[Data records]

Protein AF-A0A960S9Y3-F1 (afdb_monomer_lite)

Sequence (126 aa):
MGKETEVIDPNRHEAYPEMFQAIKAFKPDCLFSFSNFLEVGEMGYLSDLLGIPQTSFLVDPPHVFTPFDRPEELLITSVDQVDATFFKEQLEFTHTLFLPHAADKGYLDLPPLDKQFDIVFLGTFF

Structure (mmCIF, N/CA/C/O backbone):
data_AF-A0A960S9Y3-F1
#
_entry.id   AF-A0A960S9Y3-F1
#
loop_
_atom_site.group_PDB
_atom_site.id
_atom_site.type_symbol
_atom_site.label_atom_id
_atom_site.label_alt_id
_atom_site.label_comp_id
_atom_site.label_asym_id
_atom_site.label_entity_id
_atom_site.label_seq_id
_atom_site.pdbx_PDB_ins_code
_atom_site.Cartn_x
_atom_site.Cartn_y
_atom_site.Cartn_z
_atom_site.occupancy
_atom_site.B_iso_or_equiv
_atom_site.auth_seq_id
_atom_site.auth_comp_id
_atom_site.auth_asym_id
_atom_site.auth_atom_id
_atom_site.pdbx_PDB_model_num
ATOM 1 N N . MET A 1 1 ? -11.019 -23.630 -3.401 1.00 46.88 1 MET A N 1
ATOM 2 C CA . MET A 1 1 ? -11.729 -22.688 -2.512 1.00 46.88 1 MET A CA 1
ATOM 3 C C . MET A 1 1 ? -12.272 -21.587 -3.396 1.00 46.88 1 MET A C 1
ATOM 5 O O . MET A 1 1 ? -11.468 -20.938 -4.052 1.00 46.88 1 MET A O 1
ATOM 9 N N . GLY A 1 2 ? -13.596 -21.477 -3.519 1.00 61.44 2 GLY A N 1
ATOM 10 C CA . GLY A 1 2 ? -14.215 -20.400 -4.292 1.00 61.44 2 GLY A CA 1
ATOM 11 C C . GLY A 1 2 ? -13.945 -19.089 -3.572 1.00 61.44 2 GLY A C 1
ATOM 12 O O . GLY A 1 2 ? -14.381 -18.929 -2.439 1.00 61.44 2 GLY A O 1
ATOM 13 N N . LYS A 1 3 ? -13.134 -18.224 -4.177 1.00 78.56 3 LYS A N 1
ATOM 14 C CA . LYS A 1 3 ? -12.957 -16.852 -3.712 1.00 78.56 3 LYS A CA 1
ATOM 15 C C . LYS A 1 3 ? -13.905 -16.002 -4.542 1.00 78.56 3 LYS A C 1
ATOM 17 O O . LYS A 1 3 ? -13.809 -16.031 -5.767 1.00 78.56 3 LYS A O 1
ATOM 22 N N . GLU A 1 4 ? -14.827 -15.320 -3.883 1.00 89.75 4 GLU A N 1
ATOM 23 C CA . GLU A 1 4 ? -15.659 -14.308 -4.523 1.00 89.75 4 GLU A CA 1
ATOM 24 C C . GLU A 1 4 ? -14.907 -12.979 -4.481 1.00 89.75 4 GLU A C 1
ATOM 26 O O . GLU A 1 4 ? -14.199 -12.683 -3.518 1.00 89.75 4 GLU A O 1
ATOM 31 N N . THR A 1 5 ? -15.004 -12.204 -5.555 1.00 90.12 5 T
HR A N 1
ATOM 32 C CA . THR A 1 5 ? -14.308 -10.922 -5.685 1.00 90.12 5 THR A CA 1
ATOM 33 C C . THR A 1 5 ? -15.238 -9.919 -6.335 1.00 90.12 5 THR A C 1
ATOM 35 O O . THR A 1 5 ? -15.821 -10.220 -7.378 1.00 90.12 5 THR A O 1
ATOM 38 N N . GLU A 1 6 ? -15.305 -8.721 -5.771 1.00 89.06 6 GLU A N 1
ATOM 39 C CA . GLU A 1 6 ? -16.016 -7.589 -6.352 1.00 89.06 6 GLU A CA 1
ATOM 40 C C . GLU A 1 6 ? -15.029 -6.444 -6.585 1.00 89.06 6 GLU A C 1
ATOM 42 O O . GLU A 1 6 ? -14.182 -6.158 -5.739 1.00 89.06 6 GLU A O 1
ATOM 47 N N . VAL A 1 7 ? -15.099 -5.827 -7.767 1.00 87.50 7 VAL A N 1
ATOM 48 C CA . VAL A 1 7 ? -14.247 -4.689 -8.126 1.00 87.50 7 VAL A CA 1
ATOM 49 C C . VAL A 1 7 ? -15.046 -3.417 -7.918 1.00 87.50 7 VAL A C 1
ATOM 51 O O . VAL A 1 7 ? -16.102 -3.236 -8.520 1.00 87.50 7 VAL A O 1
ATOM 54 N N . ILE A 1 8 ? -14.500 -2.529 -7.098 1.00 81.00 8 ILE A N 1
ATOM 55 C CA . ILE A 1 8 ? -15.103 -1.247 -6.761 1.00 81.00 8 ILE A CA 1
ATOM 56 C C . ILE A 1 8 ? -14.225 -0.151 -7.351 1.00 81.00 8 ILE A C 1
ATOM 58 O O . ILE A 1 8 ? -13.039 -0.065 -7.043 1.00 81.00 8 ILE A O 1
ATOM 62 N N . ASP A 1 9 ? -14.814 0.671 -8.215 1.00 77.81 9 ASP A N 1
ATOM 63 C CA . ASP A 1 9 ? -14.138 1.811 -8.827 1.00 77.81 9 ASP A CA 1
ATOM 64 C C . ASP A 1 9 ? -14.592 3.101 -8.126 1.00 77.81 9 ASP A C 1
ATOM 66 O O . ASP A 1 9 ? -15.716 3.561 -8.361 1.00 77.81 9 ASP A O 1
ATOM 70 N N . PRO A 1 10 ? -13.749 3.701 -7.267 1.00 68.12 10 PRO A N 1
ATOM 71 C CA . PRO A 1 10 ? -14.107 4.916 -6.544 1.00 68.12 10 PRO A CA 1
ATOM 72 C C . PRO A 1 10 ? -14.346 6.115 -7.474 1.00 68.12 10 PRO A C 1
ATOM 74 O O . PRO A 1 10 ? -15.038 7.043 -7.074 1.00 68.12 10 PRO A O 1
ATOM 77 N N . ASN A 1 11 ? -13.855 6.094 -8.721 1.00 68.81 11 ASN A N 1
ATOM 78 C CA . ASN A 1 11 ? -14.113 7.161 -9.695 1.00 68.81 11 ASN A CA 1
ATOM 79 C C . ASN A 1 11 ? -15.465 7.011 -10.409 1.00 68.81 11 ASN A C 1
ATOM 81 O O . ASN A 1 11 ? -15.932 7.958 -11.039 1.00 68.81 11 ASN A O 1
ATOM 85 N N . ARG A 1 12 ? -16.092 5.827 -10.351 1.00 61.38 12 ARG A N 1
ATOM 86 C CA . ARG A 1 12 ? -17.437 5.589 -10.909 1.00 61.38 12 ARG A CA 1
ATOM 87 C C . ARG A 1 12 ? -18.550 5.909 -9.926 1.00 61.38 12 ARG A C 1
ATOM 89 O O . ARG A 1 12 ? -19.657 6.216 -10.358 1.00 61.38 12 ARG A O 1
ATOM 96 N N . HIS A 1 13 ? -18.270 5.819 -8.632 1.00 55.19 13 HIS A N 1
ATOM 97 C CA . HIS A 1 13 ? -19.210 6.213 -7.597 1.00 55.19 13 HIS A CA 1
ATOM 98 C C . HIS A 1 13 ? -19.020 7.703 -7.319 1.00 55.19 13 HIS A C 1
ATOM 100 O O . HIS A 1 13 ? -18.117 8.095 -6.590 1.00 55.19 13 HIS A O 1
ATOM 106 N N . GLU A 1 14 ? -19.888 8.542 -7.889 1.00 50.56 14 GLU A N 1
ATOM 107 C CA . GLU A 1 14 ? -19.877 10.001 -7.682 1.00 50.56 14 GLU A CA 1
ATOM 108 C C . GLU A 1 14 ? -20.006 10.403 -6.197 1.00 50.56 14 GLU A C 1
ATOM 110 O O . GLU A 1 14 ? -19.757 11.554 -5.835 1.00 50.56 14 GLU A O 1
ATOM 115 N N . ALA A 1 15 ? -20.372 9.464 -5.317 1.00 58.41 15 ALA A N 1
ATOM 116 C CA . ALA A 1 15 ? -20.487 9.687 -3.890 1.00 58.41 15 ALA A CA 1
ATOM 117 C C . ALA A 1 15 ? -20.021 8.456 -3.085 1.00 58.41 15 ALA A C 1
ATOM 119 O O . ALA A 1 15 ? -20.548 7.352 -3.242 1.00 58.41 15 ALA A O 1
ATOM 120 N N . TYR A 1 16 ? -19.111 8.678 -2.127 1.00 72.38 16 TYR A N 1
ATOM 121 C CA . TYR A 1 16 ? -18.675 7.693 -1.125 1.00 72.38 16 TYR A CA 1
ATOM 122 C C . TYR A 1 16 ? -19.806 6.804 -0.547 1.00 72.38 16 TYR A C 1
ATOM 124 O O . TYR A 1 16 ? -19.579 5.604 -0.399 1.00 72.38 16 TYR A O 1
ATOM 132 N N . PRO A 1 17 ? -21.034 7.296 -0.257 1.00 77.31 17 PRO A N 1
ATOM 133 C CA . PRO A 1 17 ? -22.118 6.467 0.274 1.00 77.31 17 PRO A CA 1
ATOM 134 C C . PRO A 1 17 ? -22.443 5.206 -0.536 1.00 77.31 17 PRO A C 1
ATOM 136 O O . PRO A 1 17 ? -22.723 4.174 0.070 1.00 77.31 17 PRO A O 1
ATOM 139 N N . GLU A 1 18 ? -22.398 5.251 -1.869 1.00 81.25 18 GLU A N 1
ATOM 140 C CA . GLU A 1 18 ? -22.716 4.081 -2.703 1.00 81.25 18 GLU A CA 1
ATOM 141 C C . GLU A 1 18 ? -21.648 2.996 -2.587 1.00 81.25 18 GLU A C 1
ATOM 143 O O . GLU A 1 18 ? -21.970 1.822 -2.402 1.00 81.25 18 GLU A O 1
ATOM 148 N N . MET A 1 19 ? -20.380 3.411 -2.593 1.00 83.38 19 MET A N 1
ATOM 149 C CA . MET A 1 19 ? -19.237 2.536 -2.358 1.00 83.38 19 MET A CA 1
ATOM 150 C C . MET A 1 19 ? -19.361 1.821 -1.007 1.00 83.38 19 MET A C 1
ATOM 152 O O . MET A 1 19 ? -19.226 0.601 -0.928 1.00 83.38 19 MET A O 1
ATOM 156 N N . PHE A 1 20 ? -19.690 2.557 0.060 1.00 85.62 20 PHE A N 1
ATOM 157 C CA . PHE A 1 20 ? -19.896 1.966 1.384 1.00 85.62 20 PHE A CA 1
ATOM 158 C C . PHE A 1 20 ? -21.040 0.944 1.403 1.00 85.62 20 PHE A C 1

...

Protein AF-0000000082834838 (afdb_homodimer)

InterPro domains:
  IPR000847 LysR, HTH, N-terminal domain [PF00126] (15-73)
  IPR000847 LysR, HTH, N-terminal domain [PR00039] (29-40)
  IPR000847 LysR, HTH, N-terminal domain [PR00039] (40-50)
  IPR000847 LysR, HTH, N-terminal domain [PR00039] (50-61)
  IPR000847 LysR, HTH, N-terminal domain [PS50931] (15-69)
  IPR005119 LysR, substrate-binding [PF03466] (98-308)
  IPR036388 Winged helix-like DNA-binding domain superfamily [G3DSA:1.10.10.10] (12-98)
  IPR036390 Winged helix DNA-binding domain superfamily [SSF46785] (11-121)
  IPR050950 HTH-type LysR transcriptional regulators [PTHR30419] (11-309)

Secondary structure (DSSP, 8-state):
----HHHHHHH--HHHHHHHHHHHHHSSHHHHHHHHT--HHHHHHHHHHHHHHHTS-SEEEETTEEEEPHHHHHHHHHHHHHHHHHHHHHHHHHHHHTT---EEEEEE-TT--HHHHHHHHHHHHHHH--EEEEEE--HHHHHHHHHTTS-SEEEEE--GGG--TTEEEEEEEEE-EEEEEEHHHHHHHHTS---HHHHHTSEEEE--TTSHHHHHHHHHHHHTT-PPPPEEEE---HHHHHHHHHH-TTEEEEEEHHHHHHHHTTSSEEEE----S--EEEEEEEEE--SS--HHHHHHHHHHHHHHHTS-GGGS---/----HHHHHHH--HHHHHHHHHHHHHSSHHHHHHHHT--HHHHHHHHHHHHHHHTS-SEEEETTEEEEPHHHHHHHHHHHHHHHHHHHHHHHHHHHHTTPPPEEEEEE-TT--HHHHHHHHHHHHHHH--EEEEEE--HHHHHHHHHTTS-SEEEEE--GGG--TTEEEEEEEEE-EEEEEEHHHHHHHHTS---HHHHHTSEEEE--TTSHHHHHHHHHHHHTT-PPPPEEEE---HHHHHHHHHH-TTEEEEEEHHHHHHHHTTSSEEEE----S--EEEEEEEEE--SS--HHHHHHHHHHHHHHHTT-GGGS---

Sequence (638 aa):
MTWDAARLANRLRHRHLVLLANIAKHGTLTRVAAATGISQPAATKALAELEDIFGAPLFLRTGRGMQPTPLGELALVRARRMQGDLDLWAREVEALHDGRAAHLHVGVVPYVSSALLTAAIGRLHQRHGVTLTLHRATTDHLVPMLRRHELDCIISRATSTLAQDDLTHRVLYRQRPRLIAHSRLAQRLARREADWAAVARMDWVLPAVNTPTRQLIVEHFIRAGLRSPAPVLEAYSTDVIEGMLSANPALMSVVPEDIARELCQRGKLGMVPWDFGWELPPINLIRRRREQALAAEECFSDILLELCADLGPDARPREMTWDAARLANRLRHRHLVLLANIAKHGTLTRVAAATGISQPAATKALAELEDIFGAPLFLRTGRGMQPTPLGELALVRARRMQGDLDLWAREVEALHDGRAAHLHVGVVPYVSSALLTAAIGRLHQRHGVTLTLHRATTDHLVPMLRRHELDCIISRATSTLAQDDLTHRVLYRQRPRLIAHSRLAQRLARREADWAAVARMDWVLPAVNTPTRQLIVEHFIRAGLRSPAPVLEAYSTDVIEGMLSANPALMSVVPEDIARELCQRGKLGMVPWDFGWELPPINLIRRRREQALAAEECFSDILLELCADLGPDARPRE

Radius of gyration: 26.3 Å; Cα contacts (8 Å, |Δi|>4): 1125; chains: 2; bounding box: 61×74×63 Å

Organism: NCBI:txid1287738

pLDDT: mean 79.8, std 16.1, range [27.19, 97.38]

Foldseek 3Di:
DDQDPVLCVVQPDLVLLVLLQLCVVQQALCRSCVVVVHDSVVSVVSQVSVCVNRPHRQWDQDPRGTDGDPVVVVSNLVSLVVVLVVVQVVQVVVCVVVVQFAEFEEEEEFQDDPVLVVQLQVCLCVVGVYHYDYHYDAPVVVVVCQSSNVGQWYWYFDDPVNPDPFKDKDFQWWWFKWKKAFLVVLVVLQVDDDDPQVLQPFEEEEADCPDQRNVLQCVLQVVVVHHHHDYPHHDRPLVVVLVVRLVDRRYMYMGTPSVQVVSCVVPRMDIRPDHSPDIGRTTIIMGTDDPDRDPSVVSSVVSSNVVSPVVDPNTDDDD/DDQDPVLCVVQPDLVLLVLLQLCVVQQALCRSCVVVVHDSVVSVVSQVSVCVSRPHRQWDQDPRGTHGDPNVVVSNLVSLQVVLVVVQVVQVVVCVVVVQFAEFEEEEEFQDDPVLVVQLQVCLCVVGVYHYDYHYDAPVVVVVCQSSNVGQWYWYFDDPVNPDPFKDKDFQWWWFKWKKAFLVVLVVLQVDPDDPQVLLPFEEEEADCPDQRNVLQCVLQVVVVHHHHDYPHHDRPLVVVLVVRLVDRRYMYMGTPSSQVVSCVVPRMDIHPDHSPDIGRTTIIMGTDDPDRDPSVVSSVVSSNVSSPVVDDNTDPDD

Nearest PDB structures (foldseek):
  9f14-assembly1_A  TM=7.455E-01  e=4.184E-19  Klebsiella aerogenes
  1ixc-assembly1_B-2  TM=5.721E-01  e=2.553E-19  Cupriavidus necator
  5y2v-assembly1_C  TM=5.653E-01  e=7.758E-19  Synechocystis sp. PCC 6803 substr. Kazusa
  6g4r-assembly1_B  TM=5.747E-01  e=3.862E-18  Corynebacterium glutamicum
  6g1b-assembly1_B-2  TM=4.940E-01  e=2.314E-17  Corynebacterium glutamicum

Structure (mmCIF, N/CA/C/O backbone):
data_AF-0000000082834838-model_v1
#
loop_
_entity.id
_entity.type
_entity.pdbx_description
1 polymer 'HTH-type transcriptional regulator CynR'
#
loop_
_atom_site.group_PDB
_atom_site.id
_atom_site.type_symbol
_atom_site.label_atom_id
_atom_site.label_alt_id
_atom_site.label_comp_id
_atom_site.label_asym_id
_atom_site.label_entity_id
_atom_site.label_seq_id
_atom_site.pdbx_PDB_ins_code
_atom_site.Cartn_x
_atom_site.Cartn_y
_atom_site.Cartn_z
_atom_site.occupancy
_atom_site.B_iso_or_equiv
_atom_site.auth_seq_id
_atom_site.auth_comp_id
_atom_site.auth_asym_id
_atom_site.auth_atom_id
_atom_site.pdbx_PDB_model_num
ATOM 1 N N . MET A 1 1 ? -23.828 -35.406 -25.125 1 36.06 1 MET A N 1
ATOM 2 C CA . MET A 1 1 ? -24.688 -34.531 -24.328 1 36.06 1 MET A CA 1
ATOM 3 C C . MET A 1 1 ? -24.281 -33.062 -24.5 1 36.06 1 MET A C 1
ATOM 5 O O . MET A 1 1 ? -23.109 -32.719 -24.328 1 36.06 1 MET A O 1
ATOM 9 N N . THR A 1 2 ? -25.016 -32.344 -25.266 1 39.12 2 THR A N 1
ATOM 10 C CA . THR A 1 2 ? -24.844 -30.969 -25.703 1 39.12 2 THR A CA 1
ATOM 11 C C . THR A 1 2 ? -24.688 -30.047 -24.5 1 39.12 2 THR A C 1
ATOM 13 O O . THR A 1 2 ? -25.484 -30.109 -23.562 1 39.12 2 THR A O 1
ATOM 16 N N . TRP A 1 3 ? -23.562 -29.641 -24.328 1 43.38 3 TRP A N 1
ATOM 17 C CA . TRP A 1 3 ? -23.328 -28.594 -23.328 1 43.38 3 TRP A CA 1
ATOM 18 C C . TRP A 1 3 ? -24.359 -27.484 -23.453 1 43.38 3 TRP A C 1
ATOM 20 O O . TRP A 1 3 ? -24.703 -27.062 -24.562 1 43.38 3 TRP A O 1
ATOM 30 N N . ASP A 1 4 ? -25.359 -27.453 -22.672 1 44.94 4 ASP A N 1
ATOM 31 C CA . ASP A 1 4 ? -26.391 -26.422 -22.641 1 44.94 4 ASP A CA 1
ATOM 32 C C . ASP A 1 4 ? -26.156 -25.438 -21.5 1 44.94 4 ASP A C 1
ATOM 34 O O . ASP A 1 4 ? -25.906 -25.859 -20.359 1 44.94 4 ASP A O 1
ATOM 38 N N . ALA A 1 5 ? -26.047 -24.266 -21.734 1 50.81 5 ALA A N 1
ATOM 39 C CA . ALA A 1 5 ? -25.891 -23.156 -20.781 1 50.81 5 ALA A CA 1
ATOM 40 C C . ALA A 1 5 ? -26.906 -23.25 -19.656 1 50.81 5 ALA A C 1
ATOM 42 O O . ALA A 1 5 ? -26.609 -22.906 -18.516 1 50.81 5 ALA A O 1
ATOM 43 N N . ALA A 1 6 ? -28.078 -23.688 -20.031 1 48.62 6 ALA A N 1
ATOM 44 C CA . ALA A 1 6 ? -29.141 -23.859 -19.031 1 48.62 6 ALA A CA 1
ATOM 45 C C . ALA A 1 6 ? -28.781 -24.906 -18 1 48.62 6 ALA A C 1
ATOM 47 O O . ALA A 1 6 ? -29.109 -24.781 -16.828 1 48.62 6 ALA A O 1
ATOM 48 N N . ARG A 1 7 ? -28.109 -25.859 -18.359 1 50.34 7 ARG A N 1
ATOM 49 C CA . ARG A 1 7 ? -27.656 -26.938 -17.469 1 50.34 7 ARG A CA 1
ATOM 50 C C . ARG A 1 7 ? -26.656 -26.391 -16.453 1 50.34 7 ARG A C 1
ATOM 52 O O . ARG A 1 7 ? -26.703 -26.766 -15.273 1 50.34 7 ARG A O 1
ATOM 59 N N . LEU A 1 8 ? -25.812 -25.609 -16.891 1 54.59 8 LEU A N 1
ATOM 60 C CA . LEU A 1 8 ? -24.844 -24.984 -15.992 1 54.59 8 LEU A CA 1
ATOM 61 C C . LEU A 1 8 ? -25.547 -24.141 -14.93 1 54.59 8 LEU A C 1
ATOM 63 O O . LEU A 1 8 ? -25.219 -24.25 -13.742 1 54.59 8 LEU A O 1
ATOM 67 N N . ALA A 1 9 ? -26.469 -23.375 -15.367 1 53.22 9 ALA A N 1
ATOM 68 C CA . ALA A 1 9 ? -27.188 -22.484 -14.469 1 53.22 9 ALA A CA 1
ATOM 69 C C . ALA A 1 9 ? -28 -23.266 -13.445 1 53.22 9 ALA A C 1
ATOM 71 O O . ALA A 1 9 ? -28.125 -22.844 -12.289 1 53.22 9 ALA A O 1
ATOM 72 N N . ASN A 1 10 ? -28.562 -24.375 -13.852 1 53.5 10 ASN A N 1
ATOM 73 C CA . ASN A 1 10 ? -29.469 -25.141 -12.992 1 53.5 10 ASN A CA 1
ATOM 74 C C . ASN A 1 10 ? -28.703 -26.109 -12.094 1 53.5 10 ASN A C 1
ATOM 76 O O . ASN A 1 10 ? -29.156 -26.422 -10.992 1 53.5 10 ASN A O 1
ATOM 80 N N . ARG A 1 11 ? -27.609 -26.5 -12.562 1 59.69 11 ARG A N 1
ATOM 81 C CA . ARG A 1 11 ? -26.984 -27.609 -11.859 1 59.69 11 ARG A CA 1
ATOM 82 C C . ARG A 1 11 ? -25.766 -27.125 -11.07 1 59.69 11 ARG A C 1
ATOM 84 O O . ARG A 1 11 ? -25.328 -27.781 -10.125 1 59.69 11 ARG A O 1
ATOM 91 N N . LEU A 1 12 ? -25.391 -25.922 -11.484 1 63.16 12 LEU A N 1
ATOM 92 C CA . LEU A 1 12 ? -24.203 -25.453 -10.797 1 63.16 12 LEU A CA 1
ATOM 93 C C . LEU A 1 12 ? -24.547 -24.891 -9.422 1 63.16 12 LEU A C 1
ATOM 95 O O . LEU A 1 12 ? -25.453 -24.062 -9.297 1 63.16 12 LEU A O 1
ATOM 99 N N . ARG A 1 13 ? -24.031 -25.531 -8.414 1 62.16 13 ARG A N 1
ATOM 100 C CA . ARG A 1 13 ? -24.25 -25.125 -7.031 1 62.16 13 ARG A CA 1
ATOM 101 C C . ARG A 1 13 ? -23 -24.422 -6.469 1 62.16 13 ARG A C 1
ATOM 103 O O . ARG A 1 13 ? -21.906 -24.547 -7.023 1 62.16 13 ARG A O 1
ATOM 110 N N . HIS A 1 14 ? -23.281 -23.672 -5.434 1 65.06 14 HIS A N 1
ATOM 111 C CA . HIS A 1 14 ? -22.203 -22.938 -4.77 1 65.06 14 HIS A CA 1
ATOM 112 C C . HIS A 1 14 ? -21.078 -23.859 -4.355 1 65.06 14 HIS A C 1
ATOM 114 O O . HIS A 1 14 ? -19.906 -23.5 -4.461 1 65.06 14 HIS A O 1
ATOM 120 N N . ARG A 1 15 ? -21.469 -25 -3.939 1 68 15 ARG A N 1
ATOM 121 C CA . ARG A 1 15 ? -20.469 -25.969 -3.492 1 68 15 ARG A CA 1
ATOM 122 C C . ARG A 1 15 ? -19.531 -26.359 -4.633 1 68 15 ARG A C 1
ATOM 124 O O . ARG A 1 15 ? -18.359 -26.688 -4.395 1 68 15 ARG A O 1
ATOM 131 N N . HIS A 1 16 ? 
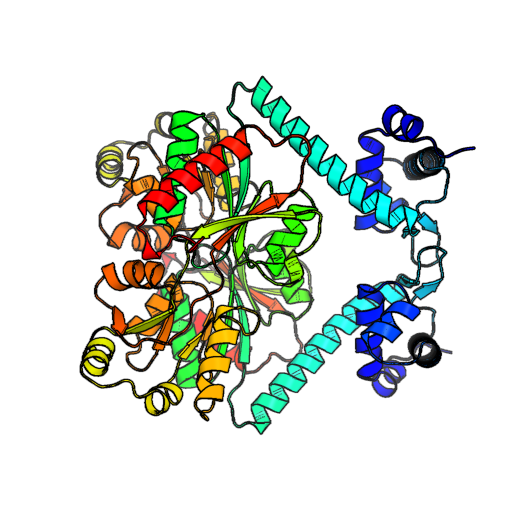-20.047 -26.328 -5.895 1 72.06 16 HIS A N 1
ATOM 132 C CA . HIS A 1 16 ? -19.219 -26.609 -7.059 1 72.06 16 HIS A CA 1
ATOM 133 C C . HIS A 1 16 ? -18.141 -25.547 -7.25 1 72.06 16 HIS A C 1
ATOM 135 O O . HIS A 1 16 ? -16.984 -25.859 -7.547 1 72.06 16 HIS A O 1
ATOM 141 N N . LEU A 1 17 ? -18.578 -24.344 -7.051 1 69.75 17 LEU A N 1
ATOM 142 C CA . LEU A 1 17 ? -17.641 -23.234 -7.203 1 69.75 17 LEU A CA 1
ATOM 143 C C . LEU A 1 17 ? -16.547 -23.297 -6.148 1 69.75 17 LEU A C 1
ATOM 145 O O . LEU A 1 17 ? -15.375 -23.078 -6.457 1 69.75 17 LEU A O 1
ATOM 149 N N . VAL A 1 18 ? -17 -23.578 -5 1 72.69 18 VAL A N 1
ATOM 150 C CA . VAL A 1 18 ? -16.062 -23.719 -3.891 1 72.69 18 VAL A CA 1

• [BRIEF]: Filter the records above down to the lines containing "helix".

• [ANSWER TO THIS PROBLEM]:
  IPR036388 Winged helix-like DNA-binding domain superfamily [G3DSA:1.10.10.10] (12-98)
  IPR036390 Winged helix DNA-binding domain superfamily [SSF46785] (11-121)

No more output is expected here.